…so close you can touch, see, smell, hear it…

It is nearly an inevitable moment that a biological parent will experience, and it is both exhilarating and frightening. The moment your child starts doing things that either remind you of yourself, or acting in identical ways to you when you were a child is a surreal moment. Expressions, attitudes, little unconscious things like sticking out their tongue when they are concentrating on a game or a puzzle…these are cute until you realize that it is not just an independent expression, but a DNA level connection that they have with you, their parent.

Much has been said about Jesus’ use of parables and agricultural illustrations during His teaching campaigns in the 1st Century. These memorable, and frequently profound stories are called examples of contextualization (knowing your audience and speaking to them in ways they can understand). They can certainly be understood in that way. Perhaps Jesus chose to use illustrations He knew they could grasp, or, more likely, He spoke in terms of the things He knew, the cultural context that He’d grown up in. Jesus’ divine nature did give Him access to infinite levels of general knowledge about the world, but His distinct humanness meant that He was also deeply rooted, in both experience and concern, in the smaller world that He’d spent His life walking around in. And without suggesting that this explanation for Jesus’ use of parables is wrong or misguided, there is another, subtly different way to understand them.

 

Jürgen Moltmann, in his book Jesus Christ for Today’s World, makes a passing statement that might help us understand not just what the parables mean, but why Jesus would choose to utilize these stories. Part of our difficulty with the parables, it should be mentioned, is that they are simultaneously plain and confusing. Often in the Gospels, Jesus tells a story that seems to be fully understood by everyone in earshot, but when He finishes no one really understands why He told that particular story. Moltmann, writing in a broader context, says this:

The special thing about Jesus is that he talks about the kingdom of God in comparisons, or parables, which he takes from the world of nature and the world of human beings. These bring the kingdom of God close to us in a way no definition could do. We enter into Jesus’ healings because these miracles are miracles of God’s kingdom. We look at Jesus’ shared meals with marginalized men and women – ‘tax collectors and sinners’ – because they mean eating and drinking in God’s kingdom.

Jürgen Moltmann

What Motlmann seems to be subtly suggesting is remarkable and powerful. What if Jesus didn’t just use parables to describe the kingdom of God because the people could relate to them in their own context, but what if Jesus told stories using familiar, everyday things because the kingdom of God is really that close?

We, for whatever reason, seem convinced that God is far away. We talk a great deal about how things will be once He finally returns and makes things right. And this is not necessarily wrong. The Bible does speak about a coming day when all thi

 

ngs, everything, every corner, nook and cranny will experience the fullness of God’s restoration. BUT, this does not mean that God is far away right now.

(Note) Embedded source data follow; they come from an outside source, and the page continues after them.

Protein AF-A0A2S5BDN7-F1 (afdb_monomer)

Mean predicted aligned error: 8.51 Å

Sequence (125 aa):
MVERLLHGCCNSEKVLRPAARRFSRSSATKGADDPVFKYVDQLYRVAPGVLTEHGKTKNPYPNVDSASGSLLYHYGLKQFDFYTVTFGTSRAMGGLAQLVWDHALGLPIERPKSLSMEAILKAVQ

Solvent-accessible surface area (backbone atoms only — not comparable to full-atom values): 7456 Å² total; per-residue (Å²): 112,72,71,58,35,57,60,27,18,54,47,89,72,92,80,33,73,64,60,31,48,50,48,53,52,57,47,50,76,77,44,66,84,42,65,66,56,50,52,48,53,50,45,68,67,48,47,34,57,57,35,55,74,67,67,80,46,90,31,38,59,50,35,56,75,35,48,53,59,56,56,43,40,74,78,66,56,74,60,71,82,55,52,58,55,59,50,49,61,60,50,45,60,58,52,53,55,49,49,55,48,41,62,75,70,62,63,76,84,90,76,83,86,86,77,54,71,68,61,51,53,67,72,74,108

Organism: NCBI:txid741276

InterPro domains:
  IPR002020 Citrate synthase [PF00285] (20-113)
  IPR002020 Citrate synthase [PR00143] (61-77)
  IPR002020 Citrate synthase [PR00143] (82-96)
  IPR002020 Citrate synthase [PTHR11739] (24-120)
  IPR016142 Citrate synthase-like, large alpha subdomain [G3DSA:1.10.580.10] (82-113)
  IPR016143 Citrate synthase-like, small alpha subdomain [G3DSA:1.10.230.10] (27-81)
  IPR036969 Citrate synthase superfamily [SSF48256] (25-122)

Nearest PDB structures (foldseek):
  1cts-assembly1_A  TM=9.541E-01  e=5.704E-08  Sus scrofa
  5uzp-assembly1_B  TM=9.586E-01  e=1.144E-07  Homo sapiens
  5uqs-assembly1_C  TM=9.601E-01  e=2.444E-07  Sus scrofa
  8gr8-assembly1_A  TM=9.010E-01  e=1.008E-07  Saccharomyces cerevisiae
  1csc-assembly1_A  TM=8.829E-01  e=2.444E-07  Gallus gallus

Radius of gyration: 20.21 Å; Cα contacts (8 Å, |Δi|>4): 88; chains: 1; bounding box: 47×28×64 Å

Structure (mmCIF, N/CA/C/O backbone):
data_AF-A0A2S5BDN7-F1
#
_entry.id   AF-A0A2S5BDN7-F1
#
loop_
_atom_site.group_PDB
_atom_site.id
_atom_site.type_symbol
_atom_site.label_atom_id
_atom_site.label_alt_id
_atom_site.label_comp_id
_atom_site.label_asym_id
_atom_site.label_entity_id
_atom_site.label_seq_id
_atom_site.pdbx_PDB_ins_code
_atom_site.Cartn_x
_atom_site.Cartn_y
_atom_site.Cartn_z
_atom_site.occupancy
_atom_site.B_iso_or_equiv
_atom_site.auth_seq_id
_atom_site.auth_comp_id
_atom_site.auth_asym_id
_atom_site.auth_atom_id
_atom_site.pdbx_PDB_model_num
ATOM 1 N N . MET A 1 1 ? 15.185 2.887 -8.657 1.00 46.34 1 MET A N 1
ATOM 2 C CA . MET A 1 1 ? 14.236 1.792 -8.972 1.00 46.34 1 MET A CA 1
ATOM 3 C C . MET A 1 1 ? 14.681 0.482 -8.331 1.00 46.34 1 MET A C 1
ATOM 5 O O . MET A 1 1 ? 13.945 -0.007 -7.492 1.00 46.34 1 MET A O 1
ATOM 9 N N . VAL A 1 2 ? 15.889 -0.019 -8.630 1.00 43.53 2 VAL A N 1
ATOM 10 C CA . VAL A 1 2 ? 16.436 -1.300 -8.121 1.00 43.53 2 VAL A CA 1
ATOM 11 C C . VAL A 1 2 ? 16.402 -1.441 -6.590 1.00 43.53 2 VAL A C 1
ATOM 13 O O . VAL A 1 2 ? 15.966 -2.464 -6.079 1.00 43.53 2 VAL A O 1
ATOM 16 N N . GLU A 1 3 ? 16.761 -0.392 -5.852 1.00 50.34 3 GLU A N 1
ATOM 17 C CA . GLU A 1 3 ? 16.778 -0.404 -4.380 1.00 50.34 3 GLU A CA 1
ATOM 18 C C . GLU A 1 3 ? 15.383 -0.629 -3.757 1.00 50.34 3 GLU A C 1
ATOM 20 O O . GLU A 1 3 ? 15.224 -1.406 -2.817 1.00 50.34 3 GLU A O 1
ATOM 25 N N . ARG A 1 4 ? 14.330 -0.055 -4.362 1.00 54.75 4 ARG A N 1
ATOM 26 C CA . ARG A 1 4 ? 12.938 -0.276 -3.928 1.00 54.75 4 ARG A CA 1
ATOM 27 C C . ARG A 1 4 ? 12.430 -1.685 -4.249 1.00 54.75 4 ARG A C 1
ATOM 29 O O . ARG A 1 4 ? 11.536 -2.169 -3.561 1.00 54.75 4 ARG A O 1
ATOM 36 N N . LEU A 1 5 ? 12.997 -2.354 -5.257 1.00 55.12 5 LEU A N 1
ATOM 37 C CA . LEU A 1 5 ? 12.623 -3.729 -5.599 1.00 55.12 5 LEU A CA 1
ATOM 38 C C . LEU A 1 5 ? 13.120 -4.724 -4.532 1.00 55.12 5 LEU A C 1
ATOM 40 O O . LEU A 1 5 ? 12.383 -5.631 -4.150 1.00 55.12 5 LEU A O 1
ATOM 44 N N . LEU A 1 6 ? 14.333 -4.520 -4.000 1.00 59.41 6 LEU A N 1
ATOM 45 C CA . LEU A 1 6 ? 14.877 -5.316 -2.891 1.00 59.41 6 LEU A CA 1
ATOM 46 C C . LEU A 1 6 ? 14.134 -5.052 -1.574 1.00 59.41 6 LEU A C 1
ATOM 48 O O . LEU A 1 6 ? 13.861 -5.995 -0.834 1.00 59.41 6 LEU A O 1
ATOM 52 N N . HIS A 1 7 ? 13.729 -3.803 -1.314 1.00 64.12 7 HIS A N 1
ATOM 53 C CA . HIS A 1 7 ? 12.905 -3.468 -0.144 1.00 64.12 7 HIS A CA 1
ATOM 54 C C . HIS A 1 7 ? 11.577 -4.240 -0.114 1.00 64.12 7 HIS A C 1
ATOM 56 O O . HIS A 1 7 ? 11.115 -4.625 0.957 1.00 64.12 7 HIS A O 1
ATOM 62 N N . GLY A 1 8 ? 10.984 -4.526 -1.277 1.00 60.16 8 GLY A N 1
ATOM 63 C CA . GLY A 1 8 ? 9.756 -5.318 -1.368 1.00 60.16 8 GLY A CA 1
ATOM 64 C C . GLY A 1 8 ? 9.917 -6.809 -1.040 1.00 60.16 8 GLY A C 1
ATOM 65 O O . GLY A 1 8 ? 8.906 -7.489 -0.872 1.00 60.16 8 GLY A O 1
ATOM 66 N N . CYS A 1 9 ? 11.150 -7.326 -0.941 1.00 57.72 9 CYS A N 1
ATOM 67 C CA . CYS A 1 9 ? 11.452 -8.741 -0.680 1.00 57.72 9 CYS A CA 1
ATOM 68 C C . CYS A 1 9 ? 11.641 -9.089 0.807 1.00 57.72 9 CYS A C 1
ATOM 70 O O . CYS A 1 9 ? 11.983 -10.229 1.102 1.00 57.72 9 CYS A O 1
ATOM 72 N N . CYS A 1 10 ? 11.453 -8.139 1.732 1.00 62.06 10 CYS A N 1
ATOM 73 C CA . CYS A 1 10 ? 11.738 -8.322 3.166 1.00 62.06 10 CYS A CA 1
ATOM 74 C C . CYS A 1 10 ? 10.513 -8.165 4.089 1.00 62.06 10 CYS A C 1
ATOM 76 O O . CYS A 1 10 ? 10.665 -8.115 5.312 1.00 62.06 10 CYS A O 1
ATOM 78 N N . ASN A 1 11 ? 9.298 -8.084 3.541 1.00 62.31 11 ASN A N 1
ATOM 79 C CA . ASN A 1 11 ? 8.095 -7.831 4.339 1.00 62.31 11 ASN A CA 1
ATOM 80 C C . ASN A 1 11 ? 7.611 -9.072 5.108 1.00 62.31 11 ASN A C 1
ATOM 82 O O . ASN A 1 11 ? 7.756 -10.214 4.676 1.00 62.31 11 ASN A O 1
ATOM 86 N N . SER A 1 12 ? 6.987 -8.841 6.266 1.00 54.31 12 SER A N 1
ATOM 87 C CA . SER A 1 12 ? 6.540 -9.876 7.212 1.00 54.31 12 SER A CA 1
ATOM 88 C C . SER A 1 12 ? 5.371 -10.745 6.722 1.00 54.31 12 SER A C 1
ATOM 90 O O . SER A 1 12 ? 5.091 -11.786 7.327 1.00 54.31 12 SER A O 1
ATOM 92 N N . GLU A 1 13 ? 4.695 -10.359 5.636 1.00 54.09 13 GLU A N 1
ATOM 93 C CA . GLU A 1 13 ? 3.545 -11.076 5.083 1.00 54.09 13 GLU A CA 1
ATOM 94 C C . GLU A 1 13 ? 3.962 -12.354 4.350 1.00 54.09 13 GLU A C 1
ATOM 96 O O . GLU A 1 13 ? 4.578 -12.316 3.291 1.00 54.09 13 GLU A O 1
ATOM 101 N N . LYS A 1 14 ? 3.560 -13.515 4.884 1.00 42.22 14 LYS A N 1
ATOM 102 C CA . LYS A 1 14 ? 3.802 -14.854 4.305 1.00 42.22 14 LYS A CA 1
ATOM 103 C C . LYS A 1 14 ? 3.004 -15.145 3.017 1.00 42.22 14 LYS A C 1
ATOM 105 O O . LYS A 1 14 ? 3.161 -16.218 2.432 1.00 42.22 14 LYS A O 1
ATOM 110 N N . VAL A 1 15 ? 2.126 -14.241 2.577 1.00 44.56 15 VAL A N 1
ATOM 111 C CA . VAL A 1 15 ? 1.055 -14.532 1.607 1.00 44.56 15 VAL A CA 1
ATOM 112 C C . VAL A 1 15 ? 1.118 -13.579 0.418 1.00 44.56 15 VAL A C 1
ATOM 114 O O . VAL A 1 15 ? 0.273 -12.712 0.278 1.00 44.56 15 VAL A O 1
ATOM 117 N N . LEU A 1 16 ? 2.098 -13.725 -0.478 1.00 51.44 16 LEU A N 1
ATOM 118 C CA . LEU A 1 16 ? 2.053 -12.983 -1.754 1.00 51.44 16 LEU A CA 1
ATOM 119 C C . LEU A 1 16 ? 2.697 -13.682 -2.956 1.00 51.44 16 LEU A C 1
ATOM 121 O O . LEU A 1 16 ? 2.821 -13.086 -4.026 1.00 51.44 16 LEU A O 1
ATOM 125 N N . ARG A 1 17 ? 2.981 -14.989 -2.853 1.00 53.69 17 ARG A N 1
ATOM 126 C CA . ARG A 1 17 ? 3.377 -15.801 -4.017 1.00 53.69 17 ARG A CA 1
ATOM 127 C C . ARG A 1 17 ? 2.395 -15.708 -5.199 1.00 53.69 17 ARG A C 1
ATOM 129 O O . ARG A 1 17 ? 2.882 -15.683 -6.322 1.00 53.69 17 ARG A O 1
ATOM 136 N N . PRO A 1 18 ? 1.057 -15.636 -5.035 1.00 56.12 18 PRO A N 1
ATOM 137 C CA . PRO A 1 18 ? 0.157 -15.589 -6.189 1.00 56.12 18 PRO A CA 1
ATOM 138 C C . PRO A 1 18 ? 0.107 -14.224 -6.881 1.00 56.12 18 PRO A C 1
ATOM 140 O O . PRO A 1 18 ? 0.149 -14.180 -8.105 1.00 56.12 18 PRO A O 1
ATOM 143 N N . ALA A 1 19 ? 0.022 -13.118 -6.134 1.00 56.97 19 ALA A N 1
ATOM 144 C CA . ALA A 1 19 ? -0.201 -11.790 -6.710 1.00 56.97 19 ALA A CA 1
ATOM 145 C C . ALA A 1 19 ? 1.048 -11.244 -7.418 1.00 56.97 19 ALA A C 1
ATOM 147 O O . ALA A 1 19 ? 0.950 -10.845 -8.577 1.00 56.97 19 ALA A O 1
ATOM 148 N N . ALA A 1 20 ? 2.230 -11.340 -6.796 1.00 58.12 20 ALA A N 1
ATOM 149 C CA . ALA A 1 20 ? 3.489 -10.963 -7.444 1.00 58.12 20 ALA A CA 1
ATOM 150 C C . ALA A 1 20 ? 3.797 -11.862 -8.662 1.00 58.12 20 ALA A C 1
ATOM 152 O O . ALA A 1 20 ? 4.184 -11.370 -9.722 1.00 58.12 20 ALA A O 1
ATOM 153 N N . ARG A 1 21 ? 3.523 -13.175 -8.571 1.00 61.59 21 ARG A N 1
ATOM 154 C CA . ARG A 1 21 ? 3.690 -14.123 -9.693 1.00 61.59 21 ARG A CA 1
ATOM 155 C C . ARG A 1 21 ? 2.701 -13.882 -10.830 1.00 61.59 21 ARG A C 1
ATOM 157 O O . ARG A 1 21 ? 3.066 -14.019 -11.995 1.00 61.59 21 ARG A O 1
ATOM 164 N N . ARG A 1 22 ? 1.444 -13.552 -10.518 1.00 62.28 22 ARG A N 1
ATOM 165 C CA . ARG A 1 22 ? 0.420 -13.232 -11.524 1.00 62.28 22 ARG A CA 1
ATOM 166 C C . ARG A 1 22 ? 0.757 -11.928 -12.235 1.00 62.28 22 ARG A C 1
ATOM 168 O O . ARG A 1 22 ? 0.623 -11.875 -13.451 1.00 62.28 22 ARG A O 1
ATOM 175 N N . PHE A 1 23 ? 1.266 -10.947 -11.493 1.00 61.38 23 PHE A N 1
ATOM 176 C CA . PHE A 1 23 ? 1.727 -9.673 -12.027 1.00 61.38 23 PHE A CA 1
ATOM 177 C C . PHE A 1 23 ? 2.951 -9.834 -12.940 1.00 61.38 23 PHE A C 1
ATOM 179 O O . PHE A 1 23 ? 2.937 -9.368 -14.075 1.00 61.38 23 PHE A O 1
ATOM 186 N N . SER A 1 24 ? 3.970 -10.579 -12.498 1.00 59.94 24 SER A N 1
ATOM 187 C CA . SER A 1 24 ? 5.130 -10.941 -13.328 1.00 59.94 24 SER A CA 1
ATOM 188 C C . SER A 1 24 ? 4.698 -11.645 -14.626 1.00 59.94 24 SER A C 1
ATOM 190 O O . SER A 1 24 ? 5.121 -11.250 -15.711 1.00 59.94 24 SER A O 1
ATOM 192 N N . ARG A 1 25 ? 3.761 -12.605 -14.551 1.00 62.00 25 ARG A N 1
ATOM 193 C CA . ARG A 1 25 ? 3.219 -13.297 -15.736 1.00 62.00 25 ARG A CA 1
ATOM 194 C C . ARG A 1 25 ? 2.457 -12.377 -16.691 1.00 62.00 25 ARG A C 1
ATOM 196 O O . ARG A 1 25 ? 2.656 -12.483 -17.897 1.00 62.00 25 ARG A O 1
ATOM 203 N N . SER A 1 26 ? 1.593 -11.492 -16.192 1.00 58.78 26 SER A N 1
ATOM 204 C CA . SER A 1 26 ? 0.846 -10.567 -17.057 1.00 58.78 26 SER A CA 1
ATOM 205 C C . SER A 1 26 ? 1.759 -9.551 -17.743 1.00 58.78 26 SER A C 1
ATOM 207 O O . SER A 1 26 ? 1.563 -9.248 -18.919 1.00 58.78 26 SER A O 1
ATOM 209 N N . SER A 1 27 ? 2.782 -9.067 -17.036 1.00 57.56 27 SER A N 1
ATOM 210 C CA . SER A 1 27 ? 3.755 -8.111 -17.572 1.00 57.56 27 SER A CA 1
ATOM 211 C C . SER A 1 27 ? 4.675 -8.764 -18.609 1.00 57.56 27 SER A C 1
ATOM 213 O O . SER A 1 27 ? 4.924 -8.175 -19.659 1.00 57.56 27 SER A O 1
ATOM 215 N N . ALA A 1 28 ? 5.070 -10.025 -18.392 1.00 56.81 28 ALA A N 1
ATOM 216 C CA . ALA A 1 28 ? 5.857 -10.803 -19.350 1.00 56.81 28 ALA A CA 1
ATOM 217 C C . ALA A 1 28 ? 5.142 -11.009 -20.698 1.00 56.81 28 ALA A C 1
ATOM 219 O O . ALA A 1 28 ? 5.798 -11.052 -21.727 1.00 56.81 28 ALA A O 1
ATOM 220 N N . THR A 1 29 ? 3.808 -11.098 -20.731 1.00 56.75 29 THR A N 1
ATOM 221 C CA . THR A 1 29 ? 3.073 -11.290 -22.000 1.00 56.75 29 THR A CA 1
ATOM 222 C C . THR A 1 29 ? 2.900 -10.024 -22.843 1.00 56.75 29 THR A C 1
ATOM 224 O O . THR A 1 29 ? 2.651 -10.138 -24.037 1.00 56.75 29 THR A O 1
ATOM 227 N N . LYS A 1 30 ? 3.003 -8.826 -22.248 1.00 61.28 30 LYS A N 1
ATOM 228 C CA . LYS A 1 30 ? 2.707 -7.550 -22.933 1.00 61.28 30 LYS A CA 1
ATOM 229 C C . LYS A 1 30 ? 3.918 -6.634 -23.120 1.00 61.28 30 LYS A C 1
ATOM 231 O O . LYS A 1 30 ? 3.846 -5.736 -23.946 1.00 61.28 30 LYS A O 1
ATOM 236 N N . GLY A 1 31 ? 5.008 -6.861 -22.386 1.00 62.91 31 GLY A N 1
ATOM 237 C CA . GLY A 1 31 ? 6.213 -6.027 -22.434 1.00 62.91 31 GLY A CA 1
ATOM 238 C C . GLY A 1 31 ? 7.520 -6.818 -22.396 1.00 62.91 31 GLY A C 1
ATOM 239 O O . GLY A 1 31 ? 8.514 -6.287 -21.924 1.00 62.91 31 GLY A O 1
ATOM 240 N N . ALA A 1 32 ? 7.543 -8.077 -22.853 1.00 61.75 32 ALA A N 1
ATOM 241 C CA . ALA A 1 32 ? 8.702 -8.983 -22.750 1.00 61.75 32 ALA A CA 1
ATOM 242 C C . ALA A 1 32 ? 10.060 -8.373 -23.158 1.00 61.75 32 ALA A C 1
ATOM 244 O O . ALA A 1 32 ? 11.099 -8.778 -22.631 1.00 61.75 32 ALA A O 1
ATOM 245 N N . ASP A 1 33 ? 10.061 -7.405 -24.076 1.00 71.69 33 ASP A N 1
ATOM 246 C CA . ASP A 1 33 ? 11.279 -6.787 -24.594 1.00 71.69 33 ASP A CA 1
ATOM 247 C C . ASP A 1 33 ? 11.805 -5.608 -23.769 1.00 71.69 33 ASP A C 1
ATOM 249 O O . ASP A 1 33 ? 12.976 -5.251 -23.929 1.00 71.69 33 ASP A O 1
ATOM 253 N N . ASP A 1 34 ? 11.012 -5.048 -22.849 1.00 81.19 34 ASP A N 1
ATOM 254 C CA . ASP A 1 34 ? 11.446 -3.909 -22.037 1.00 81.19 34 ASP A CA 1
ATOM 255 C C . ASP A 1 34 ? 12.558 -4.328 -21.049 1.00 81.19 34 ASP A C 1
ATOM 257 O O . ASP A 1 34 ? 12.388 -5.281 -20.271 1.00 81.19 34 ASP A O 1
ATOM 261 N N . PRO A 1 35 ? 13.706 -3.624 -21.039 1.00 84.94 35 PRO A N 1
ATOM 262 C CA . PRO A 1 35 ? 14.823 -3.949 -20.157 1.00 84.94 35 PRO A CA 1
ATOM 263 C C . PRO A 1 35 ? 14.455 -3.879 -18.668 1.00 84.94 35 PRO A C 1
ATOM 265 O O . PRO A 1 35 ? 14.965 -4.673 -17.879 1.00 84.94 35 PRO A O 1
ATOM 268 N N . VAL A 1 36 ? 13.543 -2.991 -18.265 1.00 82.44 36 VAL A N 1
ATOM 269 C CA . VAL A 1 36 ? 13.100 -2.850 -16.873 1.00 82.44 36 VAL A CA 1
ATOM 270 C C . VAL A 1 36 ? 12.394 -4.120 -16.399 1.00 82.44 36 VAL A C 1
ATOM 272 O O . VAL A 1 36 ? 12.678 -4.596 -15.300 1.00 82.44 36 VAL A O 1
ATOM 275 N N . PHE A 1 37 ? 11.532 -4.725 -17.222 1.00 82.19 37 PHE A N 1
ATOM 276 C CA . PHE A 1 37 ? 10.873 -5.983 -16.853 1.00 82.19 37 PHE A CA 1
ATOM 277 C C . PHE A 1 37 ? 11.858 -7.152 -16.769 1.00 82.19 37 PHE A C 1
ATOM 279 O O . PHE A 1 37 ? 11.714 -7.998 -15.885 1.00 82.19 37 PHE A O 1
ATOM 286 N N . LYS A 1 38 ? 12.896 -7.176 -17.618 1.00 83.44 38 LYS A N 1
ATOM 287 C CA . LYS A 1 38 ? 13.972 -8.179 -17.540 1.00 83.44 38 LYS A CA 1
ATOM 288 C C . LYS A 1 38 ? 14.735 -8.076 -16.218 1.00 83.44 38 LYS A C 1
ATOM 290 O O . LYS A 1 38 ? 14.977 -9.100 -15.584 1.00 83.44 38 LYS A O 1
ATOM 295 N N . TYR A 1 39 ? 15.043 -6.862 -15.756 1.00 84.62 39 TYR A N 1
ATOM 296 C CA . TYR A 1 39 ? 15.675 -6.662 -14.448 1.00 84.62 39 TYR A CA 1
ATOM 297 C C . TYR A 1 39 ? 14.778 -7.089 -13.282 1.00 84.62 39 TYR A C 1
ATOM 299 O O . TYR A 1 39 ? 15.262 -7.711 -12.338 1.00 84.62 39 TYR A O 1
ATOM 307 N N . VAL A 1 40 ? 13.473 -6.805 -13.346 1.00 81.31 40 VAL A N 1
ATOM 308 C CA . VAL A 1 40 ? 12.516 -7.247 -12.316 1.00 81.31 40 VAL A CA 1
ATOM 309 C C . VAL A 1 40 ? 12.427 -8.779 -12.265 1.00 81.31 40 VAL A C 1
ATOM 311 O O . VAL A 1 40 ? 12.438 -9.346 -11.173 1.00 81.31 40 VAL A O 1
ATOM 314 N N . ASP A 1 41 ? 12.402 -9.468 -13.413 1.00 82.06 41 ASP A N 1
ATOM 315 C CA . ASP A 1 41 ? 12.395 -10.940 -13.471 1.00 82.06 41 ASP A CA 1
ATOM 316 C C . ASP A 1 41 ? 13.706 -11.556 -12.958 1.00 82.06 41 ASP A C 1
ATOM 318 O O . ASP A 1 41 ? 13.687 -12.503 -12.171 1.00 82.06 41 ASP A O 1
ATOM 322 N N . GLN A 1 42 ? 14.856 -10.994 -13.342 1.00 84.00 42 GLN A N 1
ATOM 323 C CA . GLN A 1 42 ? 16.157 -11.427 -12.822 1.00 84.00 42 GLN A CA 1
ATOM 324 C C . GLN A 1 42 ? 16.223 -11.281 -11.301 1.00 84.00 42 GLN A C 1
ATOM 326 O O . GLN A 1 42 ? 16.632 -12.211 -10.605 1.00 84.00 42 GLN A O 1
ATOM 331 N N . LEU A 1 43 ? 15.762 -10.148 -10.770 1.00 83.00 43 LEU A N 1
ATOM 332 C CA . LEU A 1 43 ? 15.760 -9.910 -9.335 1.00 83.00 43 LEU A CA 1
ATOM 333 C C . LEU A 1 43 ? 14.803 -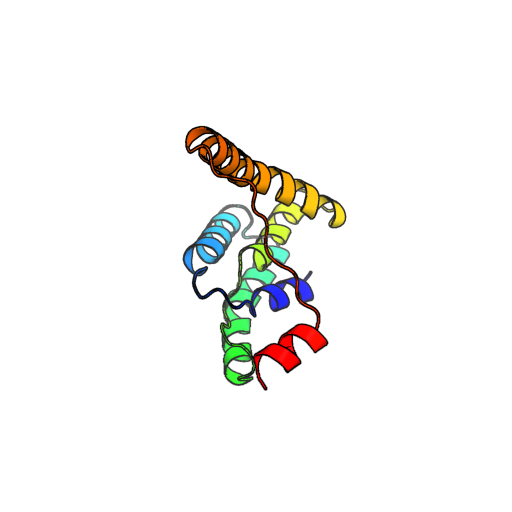10.855 -8.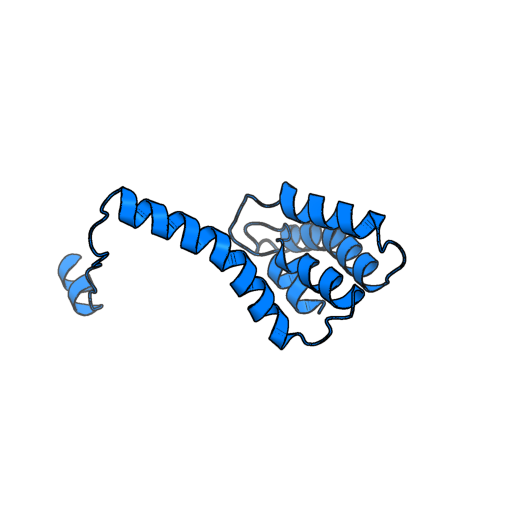599 1.00 83.00 43 LEU A C 1
ATOM 335 O O . LEU A 1 43 ? 15.169 -11.385 -7.554 1.00 83.00 43 LEU A O 1
ATOM 339 N N . TYR A 1 44 ? 13.628 -11.141 -9.169 1.00 80.38 44 TYR A N 1
ATOM 340 C CA . TYR A 1 44 ? 12.691 -12.132 -8.630 1.00 80.38 44 TYR A CA 1
ATOM 341 C C . TYR A 1 44 ? 13.328 -13.527 -8.490 1.00 80.38 44 TYR A C 1
ATOM 343 O O . TYR A 1 44 ? 13.016 -14.253 -7.547 1.00 80.38 44 TYR A O 1
ATOM 351 N N . ARG A 1 45 ? 14.225 -13.911 -9.409 1.00 82.62 45 ARG A N 1
ATOM 352 C CA . ARG A 1 45 ? 14.921 -15.210 -9.381 1.00 82.62 45 ARG A CA 1
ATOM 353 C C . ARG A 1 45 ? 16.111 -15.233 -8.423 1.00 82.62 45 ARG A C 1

In fact, according to Jesus, the goodness, mercy, love, redemption, restoration, forgiveness and beauty of the Creator Father is so close to us RIGHT NOW that we are breathing it, touching it, sitting with it on our lunch breaks, embracing it and sending it off to school in the mornings, talking to it near the coffee machine at work, worshipping beside it on Sundays, and on and on.

At the beginning of this post I mentioned the way that children do things like their parents, without trying…it’s an expression of who they are at the level of IDENTITY; not out of effort but out of mere existence. Jesus’ parables work similarly. As He taught, and as His words in the Scriptures continue to teach, He wasn’t looking at the sky, searching for a nebulous example of what God’s kingdom looks like. He didn’t have to. He continually drove home the point that we are not nearly as far away from the incredible reality of God’s truth and power as we might think. The world, the earth and humanity, cannot help but do things that express the kingdom of God BECAUSE WE ARE THE VERY CREATION, THE OFFSPRING, OF

THE CREATOR HIMSELF. Just like my son does things as a five-year-old that remind me of how I used to be, things that he’s never seen me do, so the world cannot help but show us the glory and grace of the Father of us all.

Summer 22

Parables are teaching us lessons about life, certainly that is true. But, perhaps more importantly, parables are first teaching us that God is so close to us that we can miss Him if we don’t stop and breath, stop and ponder, stop and gaze, stop and let inside all of the millions of little bits of information that our senses are taking in every moment.

Moltmann led into that statement about the parables saying this of the kingdom of God:

It is one thing to define the proper concepts about life, and quite another to live rightly. It is one thing to learn a concept of happiness, and another to be happy. And so it is one thing to reduce the kingdom of God to a definition, and another to experience it, to feel it, to see it and to taste it.

Jürgen Moltmann

Don’t miss what is happening around you.

Don’t overlook the little gestures the world is making.

What we might be missing are the very stories of God and His kingdom as they are birthed by every tick of the clock, by every moment that slips from present to past.